DATA SECTION section start

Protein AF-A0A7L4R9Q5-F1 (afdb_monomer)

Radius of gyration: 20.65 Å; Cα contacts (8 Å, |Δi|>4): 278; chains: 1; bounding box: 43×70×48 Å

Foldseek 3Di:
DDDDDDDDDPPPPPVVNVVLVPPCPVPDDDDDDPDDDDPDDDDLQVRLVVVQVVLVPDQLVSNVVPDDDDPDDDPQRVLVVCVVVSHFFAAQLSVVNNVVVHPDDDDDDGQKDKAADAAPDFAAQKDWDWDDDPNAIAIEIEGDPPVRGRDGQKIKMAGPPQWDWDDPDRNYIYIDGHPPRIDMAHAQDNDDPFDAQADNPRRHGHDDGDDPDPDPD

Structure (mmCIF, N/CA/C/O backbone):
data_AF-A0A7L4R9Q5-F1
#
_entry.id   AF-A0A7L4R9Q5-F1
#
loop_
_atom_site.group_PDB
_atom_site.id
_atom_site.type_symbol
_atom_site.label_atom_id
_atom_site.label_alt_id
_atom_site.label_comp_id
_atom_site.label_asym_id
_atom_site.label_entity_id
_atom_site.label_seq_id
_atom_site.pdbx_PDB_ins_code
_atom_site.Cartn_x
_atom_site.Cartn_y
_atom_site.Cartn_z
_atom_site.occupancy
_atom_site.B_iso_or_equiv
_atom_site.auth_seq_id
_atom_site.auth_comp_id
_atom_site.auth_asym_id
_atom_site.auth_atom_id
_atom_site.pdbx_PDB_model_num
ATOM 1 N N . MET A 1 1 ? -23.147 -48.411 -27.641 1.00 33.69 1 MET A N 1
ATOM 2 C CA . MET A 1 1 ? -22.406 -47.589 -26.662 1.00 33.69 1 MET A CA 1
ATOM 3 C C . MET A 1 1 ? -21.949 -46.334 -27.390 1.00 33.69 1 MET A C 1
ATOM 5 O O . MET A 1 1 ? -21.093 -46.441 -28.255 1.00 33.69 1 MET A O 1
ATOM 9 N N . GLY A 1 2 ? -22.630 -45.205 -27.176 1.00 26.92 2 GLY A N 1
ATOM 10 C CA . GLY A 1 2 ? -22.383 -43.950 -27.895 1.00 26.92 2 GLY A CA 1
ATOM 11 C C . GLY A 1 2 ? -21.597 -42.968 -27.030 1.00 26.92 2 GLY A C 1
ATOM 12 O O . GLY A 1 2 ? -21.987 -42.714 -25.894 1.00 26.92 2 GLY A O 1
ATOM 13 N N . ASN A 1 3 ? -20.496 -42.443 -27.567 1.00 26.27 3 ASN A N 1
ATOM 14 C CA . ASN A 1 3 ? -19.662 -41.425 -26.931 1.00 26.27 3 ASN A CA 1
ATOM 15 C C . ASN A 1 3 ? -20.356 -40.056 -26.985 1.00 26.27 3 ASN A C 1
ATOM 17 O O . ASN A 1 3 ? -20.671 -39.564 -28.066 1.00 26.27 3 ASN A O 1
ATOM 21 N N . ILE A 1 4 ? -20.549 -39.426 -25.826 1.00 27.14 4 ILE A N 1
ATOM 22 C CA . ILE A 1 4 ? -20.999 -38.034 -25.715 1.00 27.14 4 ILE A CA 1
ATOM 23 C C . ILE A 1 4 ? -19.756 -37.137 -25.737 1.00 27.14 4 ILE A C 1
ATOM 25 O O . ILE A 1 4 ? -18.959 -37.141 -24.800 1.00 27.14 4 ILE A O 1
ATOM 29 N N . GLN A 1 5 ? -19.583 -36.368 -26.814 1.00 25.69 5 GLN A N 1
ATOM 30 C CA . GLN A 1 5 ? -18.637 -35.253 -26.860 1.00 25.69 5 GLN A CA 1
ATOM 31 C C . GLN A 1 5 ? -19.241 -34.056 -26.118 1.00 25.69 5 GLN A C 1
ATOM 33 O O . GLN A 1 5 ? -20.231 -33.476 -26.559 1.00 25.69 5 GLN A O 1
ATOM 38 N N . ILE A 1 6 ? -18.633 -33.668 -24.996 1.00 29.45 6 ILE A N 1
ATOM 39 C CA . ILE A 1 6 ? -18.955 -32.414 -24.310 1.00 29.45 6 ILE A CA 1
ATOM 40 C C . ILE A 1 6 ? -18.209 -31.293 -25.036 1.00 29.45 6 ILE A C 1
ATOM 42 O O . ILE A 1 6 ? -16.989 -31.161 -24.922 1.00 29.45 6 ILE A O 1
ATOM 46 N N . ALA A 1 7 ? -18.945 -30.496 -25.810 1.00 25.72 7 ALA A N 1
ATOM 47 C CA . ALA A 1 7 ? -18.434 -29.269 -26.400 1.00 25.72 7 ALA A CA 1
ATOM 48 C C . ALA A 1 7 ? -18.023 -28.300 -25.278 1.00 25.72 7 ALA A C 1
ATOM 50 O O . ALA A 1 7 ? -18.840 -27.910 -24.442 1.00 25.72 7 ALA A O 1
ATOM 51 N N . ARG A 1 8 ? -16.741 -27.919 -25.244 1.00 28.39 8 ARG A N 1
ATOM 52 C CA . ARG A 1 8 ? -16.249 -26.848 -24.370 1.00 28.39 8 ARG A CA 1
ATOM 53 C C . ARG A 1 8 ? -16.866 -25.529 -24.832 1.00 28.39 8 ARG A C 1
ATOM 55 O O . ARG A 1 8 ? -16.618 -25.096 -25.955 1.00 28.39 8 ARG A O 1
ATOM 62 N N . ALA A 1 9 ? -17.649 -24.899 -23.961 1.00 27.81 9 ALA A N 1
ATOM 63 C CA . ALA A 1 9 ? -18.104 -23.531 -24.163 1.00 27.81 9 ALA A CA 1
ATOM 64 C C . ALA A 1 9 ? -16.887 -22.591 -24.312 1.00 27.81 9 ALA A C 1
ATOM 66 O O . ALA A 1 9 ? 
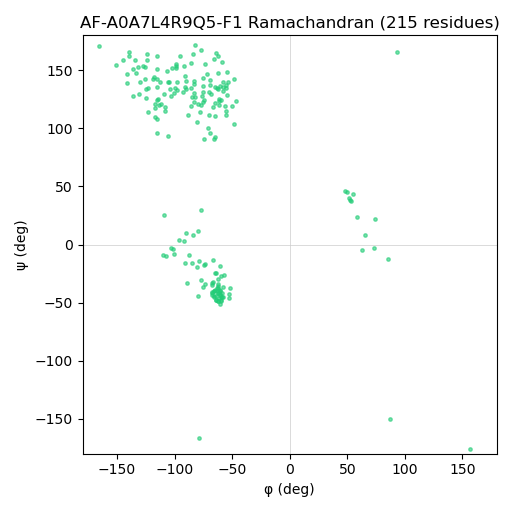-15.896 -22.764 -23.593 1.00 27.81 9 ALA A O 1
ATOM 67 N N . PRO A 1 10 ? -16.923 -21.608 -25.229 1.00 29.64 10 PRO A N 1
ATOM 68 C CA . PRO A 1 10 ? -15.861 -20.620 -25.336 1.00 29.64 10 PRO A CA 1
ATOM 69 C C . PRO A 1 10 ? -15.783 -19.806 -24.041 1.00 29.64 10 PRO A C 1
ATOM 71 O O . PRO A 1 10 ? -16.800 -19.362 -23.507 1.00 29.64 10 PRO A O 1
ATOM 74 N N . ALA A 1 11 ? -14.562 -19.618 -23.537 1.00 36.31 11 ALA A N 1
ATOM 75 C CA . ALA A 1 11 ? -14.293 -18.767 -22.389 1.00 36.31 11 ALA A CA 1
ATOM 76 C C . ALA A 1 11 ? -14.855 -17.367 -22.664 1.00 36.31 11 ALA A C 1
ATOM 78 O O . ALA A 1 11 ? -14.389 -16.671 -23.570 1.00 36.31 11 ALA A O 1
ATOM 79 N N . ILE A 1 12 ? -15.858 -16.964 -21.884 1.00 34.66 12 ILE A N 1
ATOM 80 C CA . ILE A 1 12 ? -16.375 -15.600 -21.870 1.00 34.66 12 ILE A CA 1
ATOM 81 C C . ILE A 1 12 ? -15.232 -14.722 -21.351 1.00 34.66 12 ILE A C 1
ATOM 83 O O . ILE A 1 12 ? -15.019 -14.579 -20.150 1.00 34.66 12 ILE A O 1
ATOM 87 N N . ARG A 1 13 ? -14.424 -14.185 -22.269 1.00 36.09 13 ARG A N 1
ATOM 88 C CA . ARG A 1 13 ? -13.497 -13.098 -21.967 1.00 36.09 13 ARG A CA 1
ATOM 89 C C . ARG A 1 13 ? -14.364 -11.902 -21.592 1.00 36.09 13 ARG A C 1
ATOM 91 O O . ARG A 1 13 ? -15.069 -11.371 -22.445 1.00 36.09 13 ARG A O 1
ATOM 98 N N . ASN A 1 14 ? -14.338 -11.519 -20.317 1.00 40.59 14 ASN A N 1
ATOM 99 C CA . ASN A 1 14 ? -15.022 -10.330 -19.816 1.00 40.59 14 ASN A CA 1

DATA SECTION section end

Nothing but the lines from the one containing "ATOM 75 C CA" to the end of the records above should appear, each copied exactly.

ATOM 75 C CA . ALA A 1 11 ? -14.293 -18.767 -22.389 1.00 36.31 11 ALA A CA 1
ATOM 76 C C . ALA A 1 11 ? -14.855 -17.367 -22.664 1.00 36.31 11 ALA A C 1
ATOM 78 O O . ALA A 1 11 ? -14.389 -16.671 -23.570 1.00 36.31 11 ALA A O 1
ATOM 79 N N . ILE A 1 12 ? -15.858 -16.964 -21.884 1.00 34.66 12 ILE A N 1
ATOM 80 C CA . ILE A 1 12 ? -16.375 -15.600 -21.870 1.00 34.66 12 ILE A CA 1
ATOM 81 C C . ILE A 1 12 ? -15.232 -14.722 -21.351 1.00 34.66 12 ILE A C 1
ATOM 83 O O . ILE A 1 12 ? -15.019 -14.579 -20.150 1.00 34.66 12 ILE A O 1
ATOM 87 N N . ARG A 1 13 ? -14.424 -14.185 -22.269 1.00 36.09 13 ARG A N 1
ATOM 88 C CA . ARG A 1 13 ? -13.497 -13.098 -21.967 1.00 36.09 13 ARG A CA 1
ATOM 89 C C . ARG A 1 13 ? -14.364 -11.902 -21.592 1.00 36.09 13 ARG A C 1
ATOM 91 O O . ARG A 1 13 ? -15.069 -11.371 -22.445 1.00 36.09 13 ARG A O 1
ATOM 98 N N . ASN A 1 14 ? -14.338 -11.519 -20.317 1.00 40.59 14 ASN A N 1
ATOM 99 C CA . ASN A 1 14 ? -15.022 -10.330 -19.816 1.00 40.59 14 ASN A CA 1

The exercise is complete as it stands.